Exercise instructions → For the material that follows, return exactly the lines from the one with "ATOM 148 O O" through the one with "ATOM 158 N N", both ends included.

Exercise material →
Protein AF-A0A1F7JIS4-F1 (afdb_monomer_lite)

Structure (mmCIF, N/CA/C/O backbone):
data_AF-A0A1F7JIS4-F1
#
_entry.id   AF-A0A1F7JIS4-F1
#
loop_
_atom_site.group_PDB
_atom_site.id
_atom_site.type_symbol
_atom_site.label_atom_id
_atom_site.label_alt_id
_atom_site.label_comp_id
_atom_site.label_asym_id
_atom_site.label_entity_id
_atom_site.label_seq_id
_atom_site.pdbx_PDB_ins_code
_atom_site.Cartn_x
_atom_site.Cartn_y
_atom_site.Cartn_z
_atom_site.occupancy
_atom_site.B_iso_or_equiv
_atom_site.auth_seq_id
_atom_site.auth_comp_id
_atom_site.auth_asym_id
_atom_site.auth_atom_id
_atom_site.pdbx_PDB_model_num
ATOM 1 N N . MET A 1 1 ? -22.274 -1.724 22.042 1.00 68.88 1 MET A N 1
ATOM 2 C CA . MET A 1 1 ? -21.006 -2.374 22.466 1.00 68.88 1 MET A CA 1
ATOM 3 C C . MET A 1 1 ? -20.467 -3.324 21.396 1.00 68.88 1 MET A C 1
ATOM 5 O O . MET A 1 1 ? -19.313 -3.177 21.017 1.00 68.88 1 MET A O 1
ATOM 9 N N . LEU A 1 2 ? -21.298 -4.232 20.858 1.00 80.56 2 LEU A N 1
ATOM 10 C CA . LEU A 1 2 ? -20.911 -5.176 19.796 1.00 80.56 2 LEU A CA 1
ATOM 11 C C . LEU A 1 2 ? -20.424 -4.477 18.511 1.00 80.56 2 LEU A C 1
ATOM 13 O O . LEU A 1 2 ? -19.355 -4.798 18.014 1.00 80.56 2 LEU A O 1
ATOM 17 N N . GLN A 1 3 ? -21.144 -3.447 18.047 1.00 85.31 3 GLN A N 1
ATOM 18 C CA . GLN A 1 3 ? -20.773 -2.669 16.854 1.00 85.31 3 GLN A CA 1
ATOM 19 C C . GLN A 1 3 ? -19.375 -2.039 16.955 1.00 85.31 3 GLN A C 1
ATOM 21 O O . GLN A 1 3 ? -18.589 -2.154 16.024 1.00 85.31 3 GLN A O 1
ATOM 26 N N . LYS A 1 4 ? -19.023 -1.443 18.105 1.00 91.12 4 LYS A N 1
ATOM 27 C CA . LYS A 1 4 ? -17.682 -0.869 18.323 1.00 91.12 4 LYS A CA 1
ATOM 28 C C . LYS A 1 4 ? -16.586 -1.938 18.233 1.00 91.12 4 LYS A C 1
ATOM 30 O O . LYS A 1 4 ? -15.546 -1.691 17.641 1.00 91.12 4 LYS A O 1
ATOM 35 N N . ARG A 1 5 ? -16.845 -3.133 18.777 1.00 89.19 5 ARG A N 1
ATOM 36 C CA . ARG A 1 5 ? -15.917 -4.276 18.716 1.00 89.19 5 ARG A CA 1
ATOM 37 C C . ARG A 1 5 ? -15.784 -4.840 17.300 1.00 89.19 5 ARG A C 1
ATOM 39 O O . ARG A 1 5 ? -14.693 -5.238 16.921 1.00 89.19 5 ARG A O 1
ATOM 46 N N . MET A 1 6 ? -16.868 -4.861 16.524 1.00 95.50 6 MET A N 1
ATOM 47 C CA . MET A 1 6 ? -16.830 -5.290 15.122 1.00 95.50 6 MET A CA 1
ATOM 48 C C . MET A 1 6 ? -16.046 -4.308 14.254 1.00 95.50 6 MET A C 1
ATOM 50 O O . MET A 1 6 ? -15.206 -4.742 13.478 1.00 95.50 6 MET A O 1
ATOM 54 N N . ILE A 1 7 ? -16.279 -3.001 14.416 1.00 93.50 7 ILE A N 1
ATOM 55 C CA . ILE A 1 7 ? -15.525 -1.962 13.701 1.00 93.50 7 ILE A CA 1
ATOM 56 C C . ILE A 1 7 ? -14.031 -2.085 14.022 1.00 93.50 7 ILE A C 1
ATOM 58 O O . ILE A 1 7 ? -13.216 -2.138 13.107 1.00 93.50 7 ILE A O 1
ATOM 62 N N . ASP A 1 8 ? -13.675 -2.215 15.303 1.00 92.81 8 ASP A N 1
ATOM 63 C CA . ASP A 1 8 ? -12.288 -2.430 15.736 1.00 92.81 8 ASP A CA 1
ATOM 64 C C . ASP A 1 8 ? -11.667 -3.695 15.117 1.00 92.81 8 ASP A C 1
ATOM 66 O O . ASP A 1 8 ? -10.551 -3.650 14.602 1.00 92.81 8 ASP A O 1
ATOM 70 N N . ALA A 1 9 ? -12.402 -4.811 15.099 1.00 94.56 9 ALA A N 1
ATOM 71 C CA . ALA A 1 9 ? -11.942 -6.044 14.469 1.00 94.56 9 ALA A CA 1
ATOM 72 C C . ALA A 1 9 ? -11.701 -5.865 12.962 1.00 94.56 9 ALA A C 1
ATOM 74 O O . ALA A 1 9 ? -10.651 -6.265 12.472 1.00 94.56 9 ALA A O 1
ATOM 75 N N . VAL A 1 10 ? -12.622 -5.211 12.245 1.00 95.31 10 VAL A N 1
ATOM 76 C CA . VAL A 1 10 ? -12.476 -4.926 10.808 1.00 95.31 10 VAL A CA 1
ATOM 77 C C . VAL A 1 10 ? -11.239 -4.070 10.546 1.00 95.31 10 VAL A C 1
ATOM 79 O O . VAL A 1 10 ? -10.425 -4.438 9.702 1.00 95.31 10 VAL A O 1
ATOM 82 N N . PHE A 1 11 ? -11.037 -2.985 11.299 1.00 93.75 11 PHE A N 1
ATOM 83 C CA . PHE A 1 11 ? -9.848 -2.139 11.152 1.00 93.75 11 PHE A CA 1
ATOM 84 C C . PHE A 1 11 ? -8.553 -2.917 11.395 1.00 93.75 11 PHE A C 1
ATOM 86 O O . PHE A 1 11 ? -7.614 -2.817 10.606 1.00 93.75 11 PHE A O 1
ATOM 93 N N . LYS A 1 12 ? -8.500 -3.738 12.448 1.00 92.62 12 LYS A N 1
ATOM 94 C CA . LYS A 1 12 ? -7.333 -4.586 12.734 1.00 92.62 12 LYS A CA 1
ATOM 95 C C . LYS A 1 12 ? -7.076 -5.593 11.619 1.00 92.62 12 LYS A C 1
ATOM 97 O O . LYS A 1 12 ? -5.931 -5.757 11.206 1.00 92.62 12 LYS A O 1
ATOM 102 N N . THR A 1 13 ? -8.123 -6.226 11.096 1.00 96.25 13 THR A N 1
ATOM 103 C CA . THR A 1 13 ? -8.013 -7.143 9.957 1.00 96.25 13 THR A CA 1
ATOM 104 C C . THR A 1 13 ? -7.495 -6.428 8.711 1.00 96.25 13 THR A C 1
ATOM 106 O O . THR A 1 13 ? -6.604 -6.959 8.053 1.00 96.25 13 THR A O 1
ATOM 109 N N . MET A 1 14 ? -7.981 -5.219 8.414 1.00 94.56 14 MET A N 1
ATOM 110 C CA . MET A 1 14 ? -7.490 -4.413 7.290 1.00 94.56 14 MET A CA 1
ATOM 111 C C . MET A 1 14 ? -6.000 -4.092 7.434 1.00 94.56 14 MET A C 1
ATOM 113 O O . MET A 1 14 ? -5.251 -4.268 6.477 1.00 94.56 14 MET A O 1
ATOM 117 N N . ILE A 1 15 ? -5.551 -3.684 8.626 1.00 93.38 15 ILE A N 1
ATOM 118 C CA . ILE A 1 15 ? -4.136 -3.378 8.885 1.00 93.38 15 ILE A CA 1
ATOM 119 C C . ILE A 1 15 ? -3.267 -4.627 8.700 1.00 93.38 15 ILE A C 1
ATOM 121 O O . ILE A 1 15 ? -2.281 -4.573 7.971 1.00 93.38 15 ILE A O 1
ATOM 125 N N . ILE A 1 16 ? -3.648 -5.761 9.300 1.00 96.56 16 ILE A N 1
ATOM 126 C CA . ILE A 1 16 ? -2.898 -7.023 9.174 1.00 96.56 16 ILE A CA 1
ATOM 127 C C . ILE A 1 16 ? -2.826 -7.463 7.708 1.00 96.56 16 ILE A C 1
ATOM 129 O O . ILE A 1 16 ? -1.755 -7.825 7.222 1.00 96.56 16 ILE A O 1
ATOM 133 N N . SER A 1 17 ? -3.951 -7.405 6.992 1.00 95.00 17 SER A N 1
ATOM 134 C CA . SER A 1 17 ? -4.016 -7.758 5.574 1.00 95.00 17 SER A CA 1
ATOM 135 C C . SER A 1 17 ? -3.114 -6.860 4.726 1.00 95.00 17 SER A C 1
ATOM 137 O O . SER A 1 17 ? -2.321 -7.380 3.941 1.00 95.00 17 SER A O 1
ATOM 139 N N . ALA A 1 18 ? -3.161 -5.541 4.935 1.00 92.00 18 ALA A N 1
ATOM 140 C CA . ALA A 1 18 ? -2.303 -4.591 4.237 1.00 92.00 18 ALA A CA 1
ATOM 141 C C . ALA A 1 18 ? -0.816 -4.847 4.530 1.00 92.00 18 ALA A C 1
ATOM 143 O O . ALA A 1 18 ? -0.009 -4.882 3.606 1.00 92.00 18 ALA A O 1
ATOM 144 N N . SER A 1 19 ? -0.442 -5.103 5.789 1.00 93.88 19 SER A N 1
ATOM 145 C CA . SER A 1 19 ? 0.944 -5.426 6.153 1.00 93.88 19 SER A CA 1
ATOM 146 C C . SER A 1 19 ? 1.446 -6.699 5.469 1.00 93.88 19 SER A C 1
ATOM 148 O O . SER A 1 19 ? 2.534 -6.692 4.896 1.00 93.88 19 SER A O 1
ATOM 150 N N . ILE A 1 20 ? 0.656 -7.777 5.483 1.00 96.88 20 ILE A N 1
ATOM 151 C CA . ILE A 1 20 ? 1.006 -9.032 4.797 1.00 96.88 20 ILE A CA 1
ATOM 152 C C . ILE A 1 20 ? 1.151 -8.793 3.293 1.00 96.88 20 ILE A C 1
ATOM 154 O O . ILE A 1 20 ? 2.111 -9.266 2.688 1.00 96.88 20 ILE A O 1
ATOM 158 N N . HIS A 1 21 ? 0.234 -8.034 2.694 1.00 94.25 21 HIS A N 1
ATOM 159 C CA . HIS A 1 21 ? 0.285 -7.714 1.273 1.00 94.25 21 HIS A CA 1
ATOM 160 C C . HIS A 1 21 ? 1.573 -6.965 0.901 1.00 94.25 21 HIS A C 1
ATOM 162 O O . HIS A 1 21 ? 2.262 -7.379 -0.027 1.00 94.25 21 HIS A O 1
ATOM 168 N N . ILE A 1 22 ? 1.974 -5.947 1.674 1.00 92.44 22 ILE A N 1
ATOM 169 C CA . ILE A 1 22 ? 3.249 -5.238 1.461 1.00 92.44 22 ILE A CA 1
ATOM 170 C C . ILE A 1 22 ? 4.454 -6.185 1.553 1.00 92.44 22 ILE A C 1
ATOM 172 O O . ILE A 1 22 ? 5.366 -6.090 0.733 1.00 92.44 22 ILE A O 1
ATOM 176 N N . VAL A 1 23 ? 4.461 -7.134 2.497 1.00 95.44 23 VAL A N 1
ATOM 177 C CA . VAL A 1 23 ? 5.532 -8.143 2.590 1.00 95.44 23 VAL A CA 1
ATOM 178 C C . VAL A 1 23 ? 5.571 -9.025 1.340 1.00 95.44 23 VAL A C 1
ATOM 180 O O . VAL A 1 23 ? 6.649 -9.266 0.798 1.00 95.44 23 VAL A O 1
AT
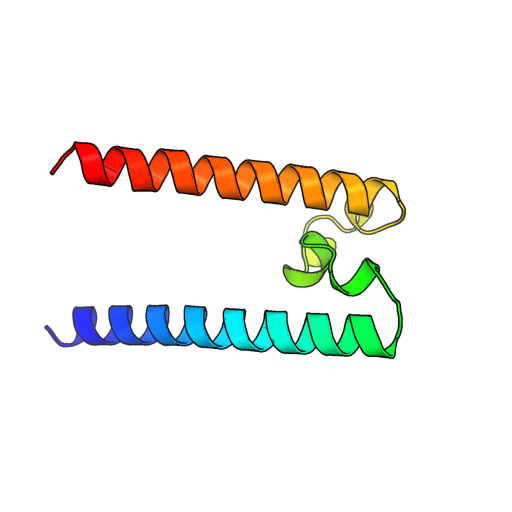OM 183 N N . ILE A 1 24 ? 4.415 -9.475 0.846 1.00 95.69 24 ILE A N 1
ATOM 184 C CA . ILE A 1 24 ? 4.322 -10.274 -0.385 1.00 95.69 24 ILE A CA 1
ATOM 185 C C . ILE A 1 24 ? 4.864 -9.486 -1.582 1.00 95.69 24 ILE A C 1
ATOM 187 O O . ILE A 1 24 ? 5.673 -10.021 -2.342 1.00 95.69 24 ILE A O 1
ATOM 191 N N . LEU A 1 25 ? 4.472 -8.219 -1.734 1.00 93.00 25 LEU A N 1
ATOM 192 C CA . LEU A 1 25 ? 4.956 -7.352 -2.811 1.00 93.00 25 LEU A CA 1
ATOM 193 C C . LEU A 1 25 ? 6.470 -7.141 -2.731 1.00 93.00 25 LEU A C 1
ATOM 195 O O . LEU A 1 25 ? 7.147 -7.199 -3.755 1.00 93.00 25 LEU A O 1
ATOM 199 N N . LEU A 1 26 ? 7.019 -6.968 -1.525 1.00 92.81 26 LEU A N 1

...

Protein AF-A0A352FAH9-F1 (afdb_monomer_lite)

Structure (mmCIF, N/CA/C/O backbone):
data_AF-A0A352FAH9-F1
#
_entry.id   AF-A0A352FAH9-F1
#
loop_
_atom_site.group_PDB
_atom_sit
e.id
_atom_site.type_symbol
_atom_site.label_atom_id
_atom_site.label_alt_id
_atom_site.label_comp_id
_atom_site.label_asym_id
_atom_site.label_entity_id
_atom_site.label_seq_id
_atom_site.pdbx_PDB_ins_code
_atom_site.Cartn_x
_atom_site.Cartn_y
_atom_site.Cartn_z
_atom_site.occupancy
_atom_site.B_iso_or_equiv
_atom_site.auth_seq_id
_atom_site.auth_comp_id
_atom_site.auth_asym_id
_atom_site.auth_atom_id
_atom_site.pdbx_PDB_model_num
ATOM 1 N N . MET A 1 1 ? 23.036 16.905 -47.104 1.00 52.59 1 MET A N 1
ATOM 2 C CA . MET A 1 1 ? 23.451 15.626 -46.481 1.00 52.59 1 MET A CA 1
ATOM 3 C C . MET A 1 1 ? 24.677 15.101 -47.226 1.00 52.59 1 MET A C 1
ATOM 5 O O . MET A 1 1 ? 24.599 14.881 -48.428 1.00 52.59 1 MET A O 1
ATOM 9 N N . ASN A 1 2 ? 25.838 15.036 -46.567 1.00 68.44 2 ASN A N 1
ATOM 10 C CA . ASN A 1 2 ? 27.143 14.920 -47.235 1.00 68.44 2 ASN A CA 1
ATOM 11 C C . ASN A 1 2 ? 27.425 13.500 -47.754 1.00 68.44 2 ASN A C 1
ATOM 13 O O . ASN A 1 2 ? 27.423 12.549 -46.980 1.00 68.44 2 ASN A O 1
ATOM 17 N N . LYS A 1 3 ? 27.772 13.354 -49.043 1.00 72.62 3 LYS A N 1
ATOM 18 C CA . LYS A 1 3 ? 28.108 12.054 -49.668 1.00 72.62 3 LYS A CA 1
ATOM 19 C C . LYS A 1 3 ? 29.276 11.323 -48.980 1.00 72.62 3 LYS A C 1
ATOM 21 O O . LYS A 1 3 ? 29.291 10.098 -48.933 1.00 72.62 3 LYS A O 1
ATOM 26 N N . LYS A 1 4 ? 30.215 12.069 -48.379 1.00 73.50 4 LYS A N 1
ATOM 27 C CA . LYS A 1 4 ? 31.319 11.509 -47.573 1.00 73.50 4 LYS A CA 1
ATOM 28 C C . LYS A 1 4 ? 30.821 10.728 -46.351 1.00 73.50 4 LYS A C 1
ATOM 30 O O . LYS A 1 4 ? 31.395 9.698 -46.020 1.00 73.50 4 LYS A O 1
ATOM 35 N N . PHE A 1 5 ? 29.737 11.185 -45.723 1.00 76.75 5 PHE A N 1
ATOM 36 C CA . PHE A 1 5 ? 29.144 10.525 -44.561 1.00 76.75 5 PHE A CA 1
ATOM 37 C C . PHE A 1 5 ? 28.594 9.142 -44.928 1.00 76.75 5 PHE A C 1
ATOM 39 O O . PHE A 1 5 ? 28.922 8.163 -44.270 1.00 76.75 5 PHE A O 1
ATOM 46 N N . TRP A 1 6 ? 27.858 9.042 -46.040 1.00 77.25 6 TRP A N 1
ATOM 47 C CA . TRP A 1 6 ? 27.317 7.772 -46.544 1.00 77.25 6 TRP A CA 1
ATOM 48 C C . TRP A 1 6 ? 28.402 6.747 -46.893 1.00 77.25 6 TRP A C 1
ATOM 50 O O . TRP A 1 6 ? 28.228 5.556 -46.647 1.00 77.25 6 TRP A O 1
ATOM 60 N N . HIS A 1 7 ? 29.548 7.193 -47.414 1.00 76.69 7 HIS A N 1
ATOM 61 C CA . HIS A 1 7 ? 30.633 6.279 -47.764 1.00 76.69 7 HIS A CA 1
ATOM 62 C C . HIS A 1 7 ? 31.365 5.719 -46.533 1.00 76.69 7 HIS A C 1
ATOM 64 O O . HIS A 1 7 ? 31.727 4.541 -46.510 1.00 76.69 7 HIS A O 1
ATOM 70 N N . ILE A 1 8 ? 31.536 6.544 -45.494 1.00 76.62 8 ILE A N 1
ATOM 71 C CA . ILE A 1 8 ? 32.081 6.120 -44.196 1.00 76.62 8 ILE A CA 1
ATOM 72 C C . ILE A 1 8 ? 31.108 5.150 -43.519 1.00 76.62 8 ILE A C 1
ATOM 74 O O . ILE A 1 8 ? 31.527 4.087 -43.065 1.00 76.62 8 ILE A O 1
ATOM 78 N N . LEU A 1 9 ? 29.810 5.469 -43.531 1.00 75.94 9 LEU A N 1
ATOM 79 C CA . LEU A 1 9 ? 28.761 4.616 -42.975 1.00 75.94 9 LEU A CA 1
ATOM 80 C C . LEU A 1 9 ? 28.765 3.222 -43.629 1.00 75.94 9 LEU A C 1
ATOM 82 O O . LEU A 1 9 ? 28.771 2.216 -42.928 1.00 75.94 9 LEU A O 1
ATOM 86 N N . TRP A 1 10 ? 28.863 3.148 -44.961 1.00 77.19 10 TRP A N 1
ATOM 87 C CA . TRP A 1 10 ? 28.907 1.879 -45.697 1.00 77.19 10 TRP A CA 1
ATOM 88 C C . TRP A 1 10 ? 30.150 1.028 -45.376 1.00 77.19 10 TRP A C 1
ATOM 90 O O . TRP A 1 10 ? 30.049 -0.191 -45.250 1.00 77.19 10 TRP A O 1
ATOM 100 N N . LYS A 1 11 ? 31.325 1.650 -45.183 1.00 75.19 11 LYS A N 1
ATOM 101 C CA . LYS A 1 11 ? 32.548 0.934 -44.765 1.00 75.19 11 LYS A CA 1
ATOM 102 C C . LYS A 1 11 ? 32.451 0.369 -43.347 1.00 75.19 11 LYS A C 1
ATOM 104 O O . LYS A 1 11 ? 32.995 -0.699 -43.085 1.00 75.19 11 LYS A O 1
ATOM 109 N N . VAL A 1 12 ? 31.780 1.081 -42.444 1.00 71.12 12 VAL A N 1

Reply →
ATOM 148 O O . SER A 1 19 ? 2.534 -6.692 4.896 1.00 93.88 19 SER A O 1
ATOM 150 N N . ILE A 1 20 ? 0.656 -7.777 5.483 1.00 96.88 20 ILE A N 1
ATOM 151 C CA . ILE A 1 20 ? 1.006 -9.032 4.797 1.00 96.88 20 ILE A CA 1
ATOM 152 C C . ILE A 1 20 ? 1.151 -8.793 3.293 1.00 96.88 20 ILE A C 1
ATOM 154 O O . ILE A 1 20 ? 2.111 -9.266 2.688 1.00 96.88 20 ILE A O 1
ATOM 158 N N . HIS A 1 21 ? 0.234 -8.034 2.694 1.00 94.25 21 HIS A N 1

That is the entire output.